We analyzed the prognostic value of a new baseline positron emission tomography (PET) parameter reflecting the spread of the disease, the largest distance between two lesions (Dmax). We tested its complementarity to metabolic tumor volume (MTV) in a large cohort of diffuse large B-cell lymphoma (DLBCL) patients from the REMARC trial (NCT01122472). MTVs were defined using the 41% maximum standardized uptake value threshold. From the three-dimensional coordinates, the centroid of each lesion was automatically obtained and considered as the lesion location. The distances between all pairs were calculated. Dmax was obtained for each patient and normalized with the body surface area [standardized Dmax (SDmax)]. From the REMARC trial, 290 patients aged 60-80 years were included: 91% had an advanced stage and 71% International Prognostic Index (IPI) ≥3. High versus low SDmax significantly impacted progression-free survival (PFS) (P < 0.0001) and overall survival (OS) (P= 0.0027). Patients with SDmax > 0.32 m-1 (n= 82) had a 4-year PFS and OS of 46% and 71%, respectively, against 77% and 87%, respectively, for patients with low SDmax. High SDmax and high MTV were independent prognostic factors of PFS (P= 0.0001 and P= 0.0010, respectively) and OS (P= 0.0028 and P= 0.0004, respectively). Combining MTV and SDmax yielded three risk groups with no (n= 109), one (n= 122) or two (n= 59) factors (P < 0.0001 for both PFS and OS). The 4-year PFS were 90%, 63%, 41%, respectively, and the 4-year OS were 95%, 79%, 66%, respectively.
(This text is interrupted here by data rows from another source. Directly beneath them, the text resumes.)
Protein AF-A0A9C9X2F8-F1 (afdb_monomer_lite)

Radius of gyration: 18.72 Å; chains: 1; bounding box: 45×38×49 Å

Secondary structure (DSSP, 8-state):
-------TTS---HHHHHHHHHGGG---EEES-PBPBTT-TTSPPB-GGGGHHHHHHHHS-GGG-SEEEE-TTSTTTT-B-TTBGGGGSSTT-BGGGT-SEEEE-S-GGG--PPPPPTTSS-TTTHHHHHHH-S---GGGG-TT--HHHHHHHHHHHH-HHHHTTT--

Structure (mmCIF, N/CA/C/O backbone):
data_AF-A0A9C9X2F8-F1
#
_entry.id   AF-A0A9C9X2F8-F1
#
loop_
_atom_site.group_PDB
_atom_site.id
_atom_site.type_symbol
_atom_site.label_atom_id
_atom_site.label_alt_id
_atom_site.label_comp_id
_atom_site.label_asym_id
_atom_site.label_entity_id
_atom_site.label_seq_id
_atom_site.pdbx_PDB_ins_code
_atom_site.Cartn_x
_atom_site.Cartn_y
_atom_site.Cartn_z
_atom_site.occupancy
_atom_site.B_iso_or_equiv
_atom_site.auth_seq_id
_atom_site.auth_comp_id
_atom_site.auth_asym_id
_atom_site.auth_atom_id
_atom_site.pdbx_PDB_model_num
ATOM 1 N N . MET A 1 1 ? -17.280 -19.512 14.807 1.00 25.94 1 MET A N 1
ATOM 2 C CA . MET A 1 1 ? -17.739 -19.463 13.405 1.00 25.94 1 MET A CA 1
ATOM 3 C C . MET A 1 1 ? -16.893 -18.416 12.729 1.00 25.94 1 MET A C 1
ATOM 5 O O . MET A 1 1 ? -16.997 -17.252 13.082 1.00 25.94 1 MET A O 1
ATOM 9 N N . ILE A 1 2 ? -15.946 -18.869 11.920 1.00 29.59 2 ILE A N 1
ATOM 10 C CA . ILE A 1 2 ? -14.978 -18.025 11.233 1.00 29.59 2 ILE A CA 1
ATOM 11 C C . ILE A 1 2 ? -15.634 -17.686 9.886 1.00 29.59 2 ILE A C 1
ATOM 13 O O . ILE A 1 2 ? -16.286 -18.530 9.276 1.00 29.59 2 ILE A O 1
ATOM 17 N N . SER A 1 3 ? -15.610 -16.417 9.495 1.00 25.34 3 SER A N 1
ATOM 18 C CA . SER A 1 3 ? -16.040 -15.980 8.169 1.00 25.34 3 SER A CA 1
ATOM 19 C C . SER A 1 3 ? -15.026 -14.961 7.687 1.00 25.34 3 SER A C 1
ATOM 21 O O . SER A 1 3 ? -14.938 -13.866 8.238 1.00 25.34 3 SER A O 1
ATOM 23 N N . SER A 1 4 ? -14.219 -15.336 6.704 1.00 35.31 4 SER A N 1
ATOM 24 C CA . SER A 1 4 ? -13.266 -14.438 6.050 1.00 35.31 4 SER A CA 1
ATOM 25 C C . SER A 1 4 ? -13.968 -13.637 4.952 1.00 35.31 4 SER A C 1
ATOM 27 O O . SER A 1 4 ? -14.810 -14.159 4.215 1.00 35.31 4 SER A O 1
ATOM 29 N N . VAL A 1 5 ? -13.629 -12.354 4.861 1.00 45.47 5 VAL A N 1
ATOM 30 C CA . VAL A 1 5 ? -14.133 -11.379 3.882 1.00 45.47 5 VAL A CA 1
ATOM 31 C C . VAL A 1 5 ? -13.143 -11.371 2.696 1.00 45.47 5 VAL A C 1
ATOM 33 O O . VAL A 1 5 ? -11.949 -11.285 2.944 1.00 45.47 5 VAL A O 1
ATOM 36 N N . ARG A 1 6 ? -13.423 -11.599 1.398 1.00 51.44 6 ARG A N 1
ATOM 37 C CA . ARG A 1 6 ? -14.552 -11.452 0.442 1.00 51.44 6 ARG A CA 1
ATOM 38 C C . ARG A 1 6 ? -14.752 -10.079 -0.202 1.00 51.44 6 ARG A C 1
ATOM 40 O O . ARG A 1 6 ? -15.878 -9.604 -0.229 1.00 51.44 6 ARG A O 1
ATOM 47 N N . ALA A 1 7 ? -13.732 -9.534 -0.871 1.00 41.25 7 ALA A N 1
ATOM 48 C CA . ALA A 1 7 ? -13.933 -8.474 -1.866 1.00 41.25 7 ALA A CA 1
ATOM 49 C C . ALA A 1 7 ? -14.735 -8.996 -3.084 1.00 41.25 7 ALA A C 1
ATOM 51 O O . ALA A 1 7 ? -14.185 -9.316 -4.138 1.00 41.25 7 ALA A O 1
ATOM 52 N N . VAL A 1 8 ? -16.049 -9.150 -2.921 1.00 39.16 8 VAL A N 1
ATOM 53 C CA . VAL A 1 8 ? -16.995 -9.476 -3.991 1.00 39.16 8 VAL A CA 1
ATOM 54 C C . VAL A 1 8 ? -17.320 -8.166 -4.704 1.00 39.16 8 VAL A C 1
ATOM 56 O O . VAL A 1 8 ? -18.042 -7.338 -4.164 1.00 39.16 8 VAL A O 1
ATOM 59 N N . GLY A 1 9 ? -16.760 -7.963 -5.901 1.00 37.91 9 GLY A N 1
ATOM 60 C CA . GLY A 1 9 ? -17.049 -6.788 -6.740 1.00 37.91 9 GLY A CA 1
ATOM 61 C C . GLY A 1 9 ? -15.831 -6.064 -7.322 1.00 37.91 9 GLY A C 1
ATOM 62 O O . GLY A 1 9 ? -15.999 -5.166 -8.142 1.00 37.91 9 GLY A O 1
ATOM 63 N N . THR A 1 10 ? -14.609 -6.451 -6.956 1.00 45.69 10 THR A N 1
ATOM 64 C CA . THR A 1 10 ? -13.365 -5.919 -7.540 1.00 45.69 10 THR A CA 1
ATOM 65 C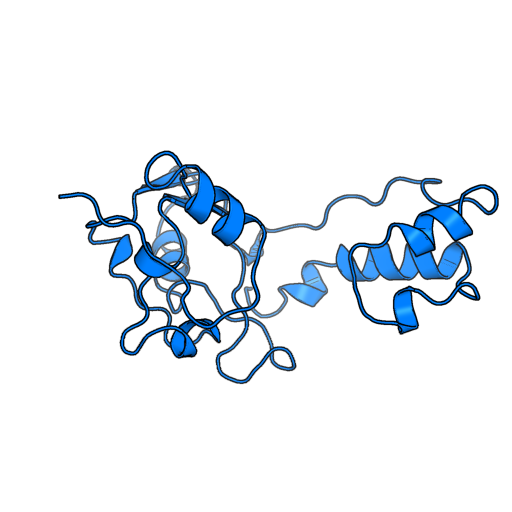 C . THR A 1 10 ? -12.691 -6.920 -8.480 1.00 45.69 10 THR A C 1
ATOM 67 O O . THR A 1 10 ? -13.000 -8.112 -8.481 1.00 45.69 10 THR A O 1
ATOM 70 N N . ILE A 1 11 ? -11.771 -6.410 -9.311 1.00 49.09 11 ILE A N 1
ATOM 71 C CA . ILE A 1 11 ? -10.882 -7.188 -10.190 1.00 49.09 11 ILE A CA 1
ATOM 72 C C . ILE A 1 11 ? -10.329 -8.398 -9.421 1.00 49.09 11 ILE A C 1
ATOM 74 O O . ILE A 1 11 ? -9.925 -8.268 -8.265 1.00 49.09 11 ILE A O 1
ATOM 78 N N . VAL A 1 12 ? -10.314 -9.575 -10.054 1.00 54.19 12 VAL A N 1
ATOM 79 C CA . VAL A 1 12 ? -9.730 -10.795 -9.480 1.00 54.19 12 VAL A CA 1
ATOM 80 C C . VAL A 1 12 ? -8.234 -10.568 -9.253 1.00 54.19 12 VAL A C 1
ATOM 82 O O . VAL A 1 12 ? -7.422 -10.696 -10.163 1.00 54.19 12 VAL A O 1
ATOM 85 N N . CYS A 1 13 ? -7.874 -10.199 -8.028 1.00 67.94 13 CYS A N 1
ATOM 86 C CA . CYS A 1 13 ? -6.489 -10.105 -7.587 1.00 67.94 13 CYS A CA 1
ATOM 87 C C . CYS A 1 13 ? -6.002 -11.476 -7.100 1.00 67.94 13 CYS A C 1
ATOM 89 O O . CYS A 1 13 ? -6.800 -12.303 -6.657 1.00 67.94 13 CYS A O 1
ATOM 91 N N . LEU A 1 14 ? -4.683 -11.701 -7.118 1.00 80.75 14 LEU A N 1
ATOM 92 C CA . LEU A 1 14 ? -4.062 -12.956 -6.666 1.00 80.75 14 LEU A CA 1
ATOM 93 C C . LEU A 1 14 ? -4.565 -13.405 -5.282 1.00 80.75 14 LEU A C 1
ATOM 95 O O . LEU A 1 14 ? -4.837 -14.585 -5.089 1.00 80.75 14 LEU A O 1
ATOM 99 N N . GLY A 1 15 ? -4.766 -12.467 -4.350 1.00 81.38 15 GLY A N 1
ATOM 100 C CA . GLY A 1 15 ? -5.301 -12.767 -3.018 1.00 81.38 15 GLY A CA 1
ATOM 101 C C . GLY A 1 15 ? -6.671 -13.456 -3.043 1.00 81.38 15 GLY A C 1
ATOM 102 O O . GLY A 1 15 ? -6.886 -14.406 -2.296 1.00 81.38 15 GLY A O 1
ATOM 103 N N . ASN A 1 16 ? -7.563 -13.065 -3.960 1.00 80.12 16 ASN A N 1
ATOM 104 C CA . ASN A 1 16 ? -8.880 -13.694 -4.103 1.00 80.12 16 ASN A CA 1
ATOM 105 C C . ASN A 1 16 ? -8.765 -15.136 -4.617 1.00 80.12 16 ASN A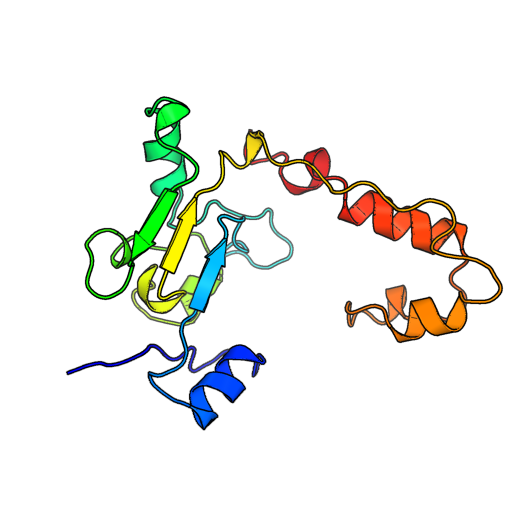 C 1
ATOM 107 O O . ASN A 1 16 ? -9.527 -15.997 -4.187 1.00 80.12 16 ASN A O 1
ATOM 111 N N . LEU A 1 17 ? -7.807 -15.408 -5.511 1.00 86.81 17 LEU A N 1
ATOM 112 C CA . LEU A 1 17 ? -7.546 -16.757 -6.023 1.00 86.81 17 LEU A CA 1
ATOM 113 C C . LEU A 1 17 ? -6.962 -17.663 -4.938 1.00 86.81 17 LEU A C 1
ATOM 115 O O . LEU A 1 17 ? -7.425 -18.788 -4.765 1.00 86.81 17 LEU A O 1
ATOM 119 N N . VAL A 1 18 ? -5.991 -17.155 -4.172 1.00 88.69 18 VAL A N 1
ATOM 120 C CA . VAL A 1 18 ? -5.421 -17.877 -3.026 1.00 88.69 18 VAL A CA 1
ATOM 121 C C . VAL A 1 18 ? -6.527 -18.198 -2.027 1.00 88.69 18 VAL A C 1
ATOM 123 O O . VAL A 1 18 ? -6.706 -19.357 -1.660 1.00 88.69 18 VAL A O 1
ATOM 126 N N . TYR A 1 19 ? -7.334 -17.205 -1.653 1.00 86.12 19 TYR A N 1
ATOM 127 C CA . TYR A 1 19 ? -8.460 -17.405 -0.750 1.00 86.12 19 TYR A CA 1
ATOM 128 C C . TYR A 1 19 ? -9.468 -18.435 -1.281 1.00 86.12 19 TYR A C 1
ATOM 130 O O . TYR A 1 19 ? -9.891 -19.316 -0.538 1.00 86.12 19 TYR A O 1
ATOM 138 N N . ALA A 1 20 ? -9.815 -18.388 -2.571 1.00 87.62 20 ALA A N 1
ATOM 139 C CA . ALA A 1 20 ? -10.707 -19.373 -3.183 1.00 87.62 20 ALA A CA 1
ATOM 140 C C . ALA A 1 20 ? -10.159 -20.811 -3.096 1.00 87.62 20 ALA A C 1
ATOM 142 O O . ALA A 1 20 ? -10.940 -21.756 -3.008 1.00 87.62 20 ALA A O 1
ATOM 143 N N . GLN A 1 21 ? -8.834 -20.979 -3.095 1.00 93.31 21 GLN A N 1
ATOM 144 C CA . GLN A 1 21 ? -8.182 -22.286 -3.047 1.00 93.31 21 GLN A CA 1
ATOM 145 C C . GLN A 1 21 ? -7.992 -22.827 -1.622 1.00 93.31 21 GLN A C 1
ATOM 147 O O . GLN A 1 21 ? -8.156 -24.027 -1.406 1.00 93.31 21 GLN A O 1
ATOM 152 N N . ILE A 1 22 ? -7.613 -21.981 -0.656 1.00 93.25 22 ILE A N 1
ATOM 153 C CA . ILE A 1 22 ? -7.232 -22.432 0.700 1.00 93.25 22 ILE A CA 1
ATOM 154 C C . ILE A 1 22 ? -8.158 -21.932 1.817 1.00 93.25 22 ILE A C 1
ATOM 156 O O . ILE A 1 22 ? -7.978 -22.314 2.977 1.00 93.25 22 ILE A O 1
ATOM 160 N N . GLY A 1 23 ? -9.155 -21.112 1.481 1.00 89.06 23 GLY A N 1
ATOM 161 C CA . GLY A 1 23 ? -10.150 -20.575 2.403 1.00 89.06 23 GLY A CA 1
ATOM 162 C C . GLY A 1 23 ? -9.517 -19.862 3.593 1.00 89.06 23 GLY A C 1
ATOM 163 O O . GLY A 1 23 ? -8.592 -19.064 3.452 1.00 89.06 23 GLY A O 1
ATOM 164 N N . GLU A 1 24 ? -9.986 -20.207 4.788 1.00 87.75 24 GLU A N 1
ATOM 165 C CA . GLU A 1 24 ? -9.591 -19.587 6.061 1.00 87.75 24 GLU A CA 1
ATOM 166 C C . GLU A 1 24 ? -8.127 -19.811 6.458 1.00 87.75 24 GLU A C 1
ATOM 168 O O . GLU A 1 24 ? -7.652 -19.217 7.422 1.00 87.75 24 GLU A O 1
ATOM 173 N N . LYS A 1 25 ? -7.394 -20.653 5.720 1.00 89.81 25 LYS A N 1
ATOM 174 C CA . LYS A 1 25 ? -5.940 -20.787 5.881 1.00 89.81 25 LYS A CA 1
ATOM 175 C C . LYS A 1 25 ? -5.177 -19.603 5.274 1.00 89.81 25 LYS A C 1
ATOM 177 O O . LYS A 1 25 ? -3.975 -19.488 5.491 1.00 89.81 25 LYS A O 1
ATOM 182 N N . CYS A 1 26 ? -5.848 -18.751 4.499 1.00 90.56 26 CYS A N 1
ATOM 183 C CA . CYS A 1 26 ? -5.304 -17.502 3.983 1.00 90.56 26 CYS A CA 1
ATOM 184 C C . CYS A 1 26 ? -5.438 -16.381 5.023 1.00 90.56 26 CYS A C 1
ATOM 186 O O . CYS A 1 26 ? -6.452 -16.280 5.713 1.00 90.56 26 CYS A O 1
ATOM 188 N N . CYS A 1 27 ? -4.433 -15.510 5.087 1.00 91.25 27 CYS A N 1
ATOM 189 C CA . CYS A 1 27 ? -4.436 -14.298 5.900 1.00 91.25 27 CYS A CA 1
ATOM 190 C C . CYS A 1 27 ? -3.924 -13.124 5.059 1.00 91.25 27 CYS A C 1
ATOM 192 O O . CYS A 1 27 ? -2.909 -13.249 4.369 1.00 91.25 27 CYS A O 1
ATOM 194 N N . THR A 1 28 ? -4.625 -11.993 5.115 1.00 92.31 28 THR A N 1
ATOM 195 C CA . THR A 1 28 ? -4.243 -10.747 4.448 1.00 92.31 28 THR A CA 1
ATOM 196 C C . THR A 1 28 ? -3.644 -9.780 5.458 1.00 92.31 28 THR A C 1
ATOM 198 O O . THR A 1 28 ? -4.343 -9.263 6.327 1.00 92.31 28 THR A O 1
ATOM 201 N N . ILE A 1 29 ? -2.354 -9.487 5.304 1.00 95.06 29 ILE A N 1
ATOM 202 C CA . ILE A 1 29 ? -1.645 -8.497 6.116 1.00 95.06 29 ILE A CA 1
ATOM 203 C C . ILE A 1 29 ? -1.474 -7.227 5.289 1.00 95.06 29 ILE A C 1
ATOM 205 O O . ILE A 1 29 ? -0.885 -7.264 4.207 1.00 95.06 29 ILE A O 1
ATOM 209 N N . PHE A 1 30 ? -1.956 -6.097 5.800 1.00 95.62 30 PHE A N 1
ATOM 210 C CA . PHE A 1 30 ? -1.748 -4.800 5.172 1.00 95.62 30 PHE A CA 1
ATOM 211 C C . PHE A 1 30 ? -0.668 -3.999 5.893 1.00 95.62 30 PHE A C 1
ATOM 213 O O . PHE A 1 30 ? -0.725 -3.781 7.104 1.00 95.62 30 PHE A O 1
ATOM 220 N N . LEU A 1 31 ? 0.307 -3.524 5.122 1.00 96.31 31 LEU A N 1
ATOM 221 C CA . LEU A 1 31 ? 1.311 -2.580 5.595 1.00 96.31 31 LEU A CA 1
ATOM 222 C C . LEU A 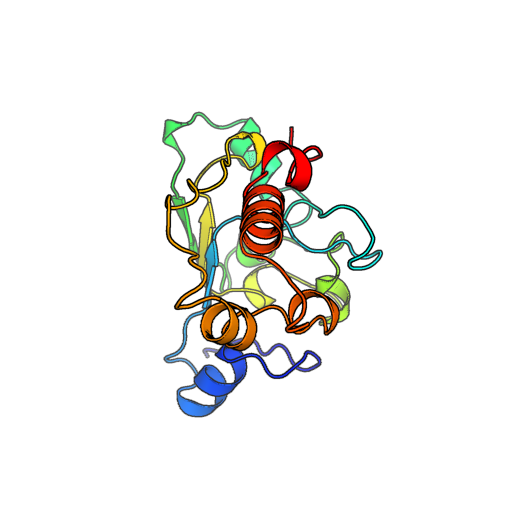1 31 ? 0.768 -1.164 5.427 1.00 96.31 31 LEU A C 1
ATOM 224 O O . LEU A 1 31 ? 0.315 -0.802 4.336 1.00 96.31 31 LEU A O 1
ATOM 228 N N . HIS A 1 32 ? 0.834 -0.372 6.497 1.00 95.88 32 HIS A N 1
ATOM 229 C CA . HIS A 1 32 ? 0.357 1.005 6.529 1.00 95.88 32 HIS A CA 1
ATOM 230 C C . HIS A 1 32 ? 0.845 1.777 5.298 1.00 95.88 32 HIS A C 1
ATOM 232 O O . HIS A 1 32 ? 2.043 1.950 5.071 1.00 95.88 32 HIS A O 1
ATOM 238 N N . SER A 1 33 ? -0.098 2.159 4.443 1.00 93.88 33 SER A N 1
ATOM 239 C CA . SER A 1 33 ? 0.160 2.856 3.190 1.00 93.88 33 SER A CA 1
ATOM 240 C C . SER A 1 33 ? -1.105 3.583 2.735 1.00 93.88 33 SER A C 1
ATOM 242 O O . SER A 1 33 ? -2.204 3.138 3.071 1.00 93.88 33 SER A O 1
ATOM 244 N N . PRO A 1 34 ? -0.986 4.692 1.984 1.00 93.69 34 PRO A N 1
ATOM 245 C CA . PRO A 1 34 ? -2.136 5.507 1.609 1.00 93.69 34 PRO A CA 1
ATOM 246 C C . PRO A 1 34 ? -3.171 4.772 0.761 1.00 93.69 34 PRO A C 1
ATOM 248 O O . PRO A 1 34 ? -2.831 3.922 -0.064 1.00 93.69 34 PRO A O 1
ATOM 251 N N . TRP A 1 35 ? -4.436 5.165 0.892 1.00 93.75 35 TRP A N 1
ATOM 252 C CA . TRP A 1 35 ? -5.541 4.580 0.133 1.00 93.75 35 TRP A CA 1
ATOM 253 C C . TRP A 1 35 ? -6.000 5.479 -1.018 1.00 93.75 35 TRP A C 1
ATOM 255 O O . TRP A 1 35 ? -5.907 6.704 -0.915 1.00 93.75 35 TRP A O 1
ATOM 265 N N . PRO A 1 36 ? -6.475 4.916 -2.146 1.00 92.38 36 PRO A N 1
ATOM 266 C CA . PRO A 1 36 ? -7.051 5.722 -3.217 1.00 92.38 36 PRO A CA 1
ATOM 267 C C . PRO A 1 36 ? -8.250 6.521 -2.699 1.00 92.38 36 PRO A C 1
ATOM 269 O O . PRO A 1 36 ? -9.055 6.002 -1.931 1.00 92.38 36 PRO A O 1
ATOM 272 N N . SER A 1 37 ? -8.402 7.773 -3.129 1.00 93.69 37 SER A N 1
ATOM 273 C CA . SER A 1 37 ? -9.532 8.610 -2.711 1.00 93.69 37 SER A CA 1
ATOM 274 C C . SER A 1 37 ? -10.870 8.072 -3.222 1.00 93.69 37 SER A C 1
ATOM 276 O O . SER A 1 37 ? -10.969 7.602 -4.357 1.00 93.69 37 SER A O 1
ATOM 278 N N . LYS A 1 38 ? -11.944 8.273 -2.449 1.00 94.50 38 LYS A N 1
ATOM 279 C CA . LYS A 1 38 ? -13.335 8.055 -2.892 1.00 94.50 38 LYS A CA 1
ATOM 280 C C . LYS A 1 38 ? -13.709 8.825 -4.162 1.00 94.50 38 LYS A C 1
ATOM 282 O O . LYS A 1 38 ? -14.688 8.484 -4.819 1.00 94.50 38 LYS A O 1
ATOM 287 N N . CYS A 1 39 ? -12.951 9.871 -4.491 1.00 93.69 39 CYS A N 1
ATOM 288 C CA . CYS A 1 39 ? -13.121 10.681 -5.694 1.00 93.69 39 CYS A CA 1
ATOM 289 C C . CYS A 1 39 ? -12.356 10.119 -6.914 1.00 93.69 39 CYS A C 1
ATOM 291 O O . CYS A 1 39 ? -12.306 10.776 -7.953 1.00 93.69 39 CYS A O 1
ATOM 293 N N . GLY A 1 40 ? -11.761 8.927 -6.793 1.00 88.94 40 GLY A N 1
ATOM 294 C CA . GLY A 1 40 ? -11.080 8.198 -7.862 1.00 88.94 40 GLY A CA 1
ATOM 295 C C . GLY A 1 40 ? -9.552 8.326 -7.849 1.00 88.94 40 GLY A C 1
ATOM 296 O O . GLY A 1 40 ? -8.971 9.156 -7.151 1.00 88.94 40 GLY A O 1
ATOM 297 N N . TYR A 1 41 ? -8.896 7.506 -8.677 1.00 85.00 41 TYR A N 1
ATOM 298 C CA . TYR A 1 41 ? -7.430 7.391 -8.774 1.00 85.00 41 TYR A CA 1
ATOM 299 C C . TYR A 1 41 ? -6.717 8.641 -9.314 1.00 85.00 41 TYR A C 1
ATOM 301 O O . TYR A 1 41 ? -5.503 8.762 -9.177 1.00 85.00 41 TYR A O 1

In addition, patients with at least two of the three factors including high SDmax, high MTV, Eastern Cooperative Oncology Group (ECOG) ≥2 had a higher number of central nervous system relapse (P= 0.017). SDmax is a simple feature that captures lymphoma dissemination, independent from MTV. These two PET metrics, SDmax and MTV, are complementary to characterize the disease, reflecting the tumor burden and its spread. This score appeared promising for DLBCL baseline risk stratification.